Avoid arbitrary limits on the length or number of any data structure, including filenames, lines, files, and symbols, by allocating all data structures dynamically. In most Unix utilities, "long lines are silently truncated". This is not acceptable in a GNU utility.

Utilities reading files should not drop NUL characters, or any other nonprinting characters including those with codes above 0177. The only sensible exceptions would be utilities specifically intended for interface to certain types of printers that can't handle those characters.

Check every system call for an error return, unless you know you wish to ignore errors. Include the system error text (from perror or equivalent) in every error message resulting from a failing system call, as well as the name of the file if any and the name of the utility. Just "cannot open foo.c" or "stat failed" is not sufficient.

Check every call to malloc or realloc to see if it returned zero. Check realloc even if you are making the block smaller; in a system that rounds block sizes to a power of 2, realloc may get a different block if you ask for less space.

In Unix, realloc can destroy the storage block if it returns zero. GNU realloc does not have this bug: if it fails, the original block is unchanged. Feel free to assume the bug is fixed. If you wish to run your program on Unix, and wish to avoid lossage in this case, you can use the GNU malloc.

You must expect free to alter the contents of the block that was freed. Anything you want to fetch from the block, you must fetch before calling free.

Use getopt_long to decode arguments, unless the argument syntax makes this unreasonable.

When static storage is to be written in during program execution, use explicit C code to initialize it. Reserve C initialized declarations for data that will not be changed.

Try to avoid low-level interfaces to obscure Unix data structures (such as file directories, utmp, or the layout of kernel memory), since these are less likely to work compatibly. If you need to find all the files in a directory, use readdir or some other high-level interface. These will be supported compatibly by GNU.

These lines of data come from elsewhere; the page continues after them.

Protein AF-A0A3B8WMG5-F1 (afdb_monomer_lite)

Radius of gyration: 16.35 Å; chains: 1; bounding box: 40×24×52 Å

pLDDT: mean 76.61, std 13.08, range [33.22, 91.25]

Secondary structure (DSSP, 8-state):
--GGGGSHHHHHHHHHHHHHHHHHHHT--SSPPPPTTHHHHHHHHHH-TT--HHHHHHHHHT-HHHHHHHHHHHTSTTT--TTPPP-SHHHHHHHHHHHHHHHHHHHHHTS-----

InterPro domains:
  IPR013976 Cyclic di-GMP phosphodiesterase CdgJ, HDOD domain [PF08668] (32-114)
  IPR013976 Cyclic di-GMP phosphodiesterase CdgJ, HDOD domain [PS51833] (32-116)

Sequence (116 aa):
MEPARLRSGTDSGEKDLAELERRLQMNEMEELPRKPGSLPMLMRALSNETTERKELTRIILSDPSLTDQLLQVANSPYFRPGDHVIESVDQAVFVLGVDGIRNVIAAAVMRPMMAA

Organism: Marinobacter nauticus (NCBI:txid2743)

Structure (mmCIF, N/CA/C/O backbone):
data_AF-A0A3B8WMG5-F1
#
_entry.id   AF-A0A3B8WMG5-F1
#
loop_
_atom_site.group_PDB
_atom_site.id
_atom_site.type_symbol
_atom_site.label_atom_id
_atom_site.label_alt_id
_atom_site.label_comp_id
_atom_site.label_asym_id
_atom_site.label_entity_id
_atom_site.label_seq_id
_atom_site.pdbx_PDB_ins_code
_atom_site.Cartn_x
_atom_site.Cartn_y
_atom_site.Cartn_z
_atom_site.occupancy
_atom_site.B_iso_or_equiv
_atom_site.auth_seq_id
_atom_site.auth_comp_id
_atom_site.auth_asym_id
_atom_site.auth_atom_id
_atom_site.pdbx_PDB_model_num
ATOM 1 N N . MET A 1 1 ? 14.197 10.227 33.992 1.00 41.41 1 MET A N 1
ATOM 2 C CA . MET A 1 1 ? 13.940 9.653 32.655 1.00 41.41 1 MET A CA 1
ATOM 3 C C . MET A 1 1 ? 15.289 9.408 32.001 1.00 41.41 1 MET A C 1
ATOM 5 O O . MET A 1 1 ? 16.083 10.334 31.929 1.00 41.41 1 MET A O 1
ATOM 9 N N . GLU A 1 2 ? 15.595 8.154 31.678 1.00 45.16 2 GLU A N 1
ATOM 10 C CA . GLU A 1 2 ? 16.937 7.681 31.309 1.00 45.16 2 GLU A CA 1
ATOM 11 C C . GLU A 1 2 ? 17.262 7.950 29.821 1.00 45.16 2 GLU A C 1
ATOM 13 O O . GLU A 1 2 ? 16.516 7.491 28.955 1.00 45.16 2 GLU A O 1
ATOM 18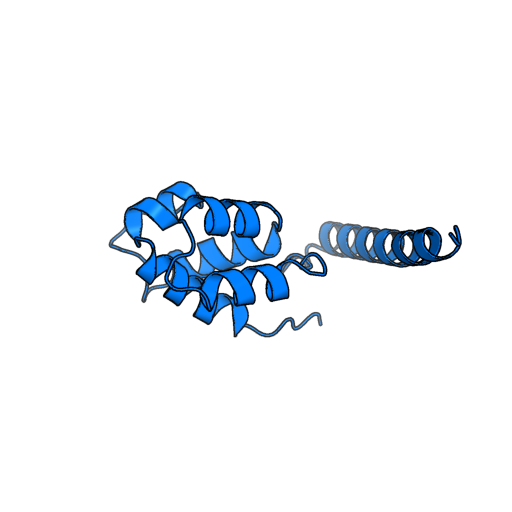 N N . PRO A 1 3 ? 18.377 8.632 29.489 1.00 51.59 3 PRO A N 1
ATOM 19 C CA . PRO A 1 3 ? 18.792 8.922 28.108 1.00 51.59 3 PRO A CA 1
ATOM 20 C C . PRO A 1 3 ? 19.382 7.712 27.348 1.00 51.59 3 PRO A C 1
ATOM 22 O O . PRO A 1 3 ? 19.777 7.838 26.190 1.00 51.59 3 PRO A O 1
ATOM 25 N N . ALA A 1 4 ? 19.441 6.526 27.965 1.00 51.09 4 ALA A N 1
ATOM 26 C CA . ALA A 1 4 ? 20.113 5.347 27.410 1.00 51.09 4 ALA A CA 1
ATOM 27 C C . ALA A 1 4 ? 19.347 4.648 26.266 1.00 51.09 4 ALA A C 1
ATOM 29 O O . ALA A 1 4 ? 19.952 3.931 25.473 1.00 51.09 4 ALA A O 1
ATOM 30 N N . ARG A 1 5 ? 18.032 4.875 26.124 1.00 50.69 5 ARG A N 1
ATOM 31 C CA . ARG A 1 5 ? 17.193 4.184 25.119 1.00 50.69 5 ARG A CA 1
ATOM 32 C C . ARG A 1 5 ? 17.264 4.757 23.697 1.00 50.69 5 ARG A C 1
ATOM 34 O O . ARG A 1 5 ? 16.706 4.160 22.786 1.00 50.69 5 ARG A O 1
ATOM 41 N N . LEU A 1 6 ? 17.947 5.884 23.491 1.00 48.44 6 LEU A N 1
ATOM 42 C CA . LEU A 1 6 ? 18.107 6.508 22.168 1.00 48.44 6 LEU A CA 1
ATOM 43 C C . LEU A 1 6 ? 19.336 6.002 21.390 1.00 48.44 6 LEU A C 1
ATOM 45 O O . LEU A 1 6 ? 19.388 6.176 20.179 1.00 48.44 6 LEU A O 1
ATOM 49 N N . ARG A 1 7 ? 20.309 5.352 22.049 1.00 49.59 7 ARG A N 1
ATOM 50 C CA . ARG A 1 7 ? 21.571 4.914 21.413 1.00 49.59 7 ARG A CA 1
ATOM 51 C C . ARG A 1 7 ? 21.524 3.531 20.758 1.00 49.59 7 ARG A C 1
ATOM 53 O O . ARG A 1 7 ? 22.384 3.226 19.946 1.00 49.59 7 ARG A O 1
ATOM 60 N N . SER A 1 8 ? 20.536 2.694 21.073 1.00 52.31 8 SER A N 1
ATOM 61 C CA . SER A 1 8 ? 20.395 1.373 20.438 1.00 52.31 8 SER A CA 1
ATOM 62 C C . SER A 1 8 ? 19.751 1.440 19.048 1.00 52.31 8 SER A C 1
ATOM 64 O O . SER A 1 8 ? 19.894 0.509 18.267 1.00 52.31 8 SER A O 1
ATOM 66 N N . GLY A 1 9 ? 19.033 2.526 18.737 1.00 53.03 9 GLY A N 1
ATOM 67 C CA . GLY A 1 9 ? 18.398 2.722 17.429 1.00 53.03 9 GLY A CA 1
ATOM 68 C C . GLY A 1 9 ? 19.362 3.193 16.337 1.00 53.03 9 GLY A C 1
ATOM 69 O O . GLY A 1 9 ? 19.109 2.946 15.163 1.00 53.03 9 GLY A O 1
ATOM 70 N N . THR A 1 10 ? 20.471 3.840 16.708 1.00 56.16 10 THR A N 1
ATOM 71 C CA . THR A 1 10 ? 21.457 4.368 15.752 1.00 56.16 10 THR A CA 1
ATOM 72 C C . THR A 1 10 ? 22.367 3.270 15.200 1.00 56.16 10 THR A C 1
ATOM 74 O O . THR A 1 10 ? 22.606 3.247 14.003 1.00 56.16 10 THR A O 1
ATOM 77 N N . ASP A 1 11 ? 22.780 2.304 16.032 1.00 60.00 11 ASP A N 1
ATOM 78 C CA . ASP A 1 11 ? 23.641 1.182 15.609 1.00 60.00 11 ASP A CA 1
ATOM 79 C C . ASP A 1 11 ? 22.935 0.221 14.630 1.00 60.00 11 ASP A C 1
ATOM 81 O O . ASP A 1 11 ? 23.562 -0.304 13.716 1.00 60.00 11 ASP A O 1
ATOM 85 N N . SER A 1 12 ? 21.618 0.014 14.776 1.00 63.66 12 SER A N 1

By default, the GNU system will provide the signal handling functions of BSD and of POSIX. So GNU software should be written to use these.

In error checks that detect "impossible" conditions, just abort. There is usually no point in printing any message. These checks indicate the existence of bugs. Whoever wants to fix the bugs will have to read the source code and run a debugger. So explain the problem with comments in the source. The relevant data will be in variables, which are easy to examine with the debugger, so there is no point moving them elsewhere.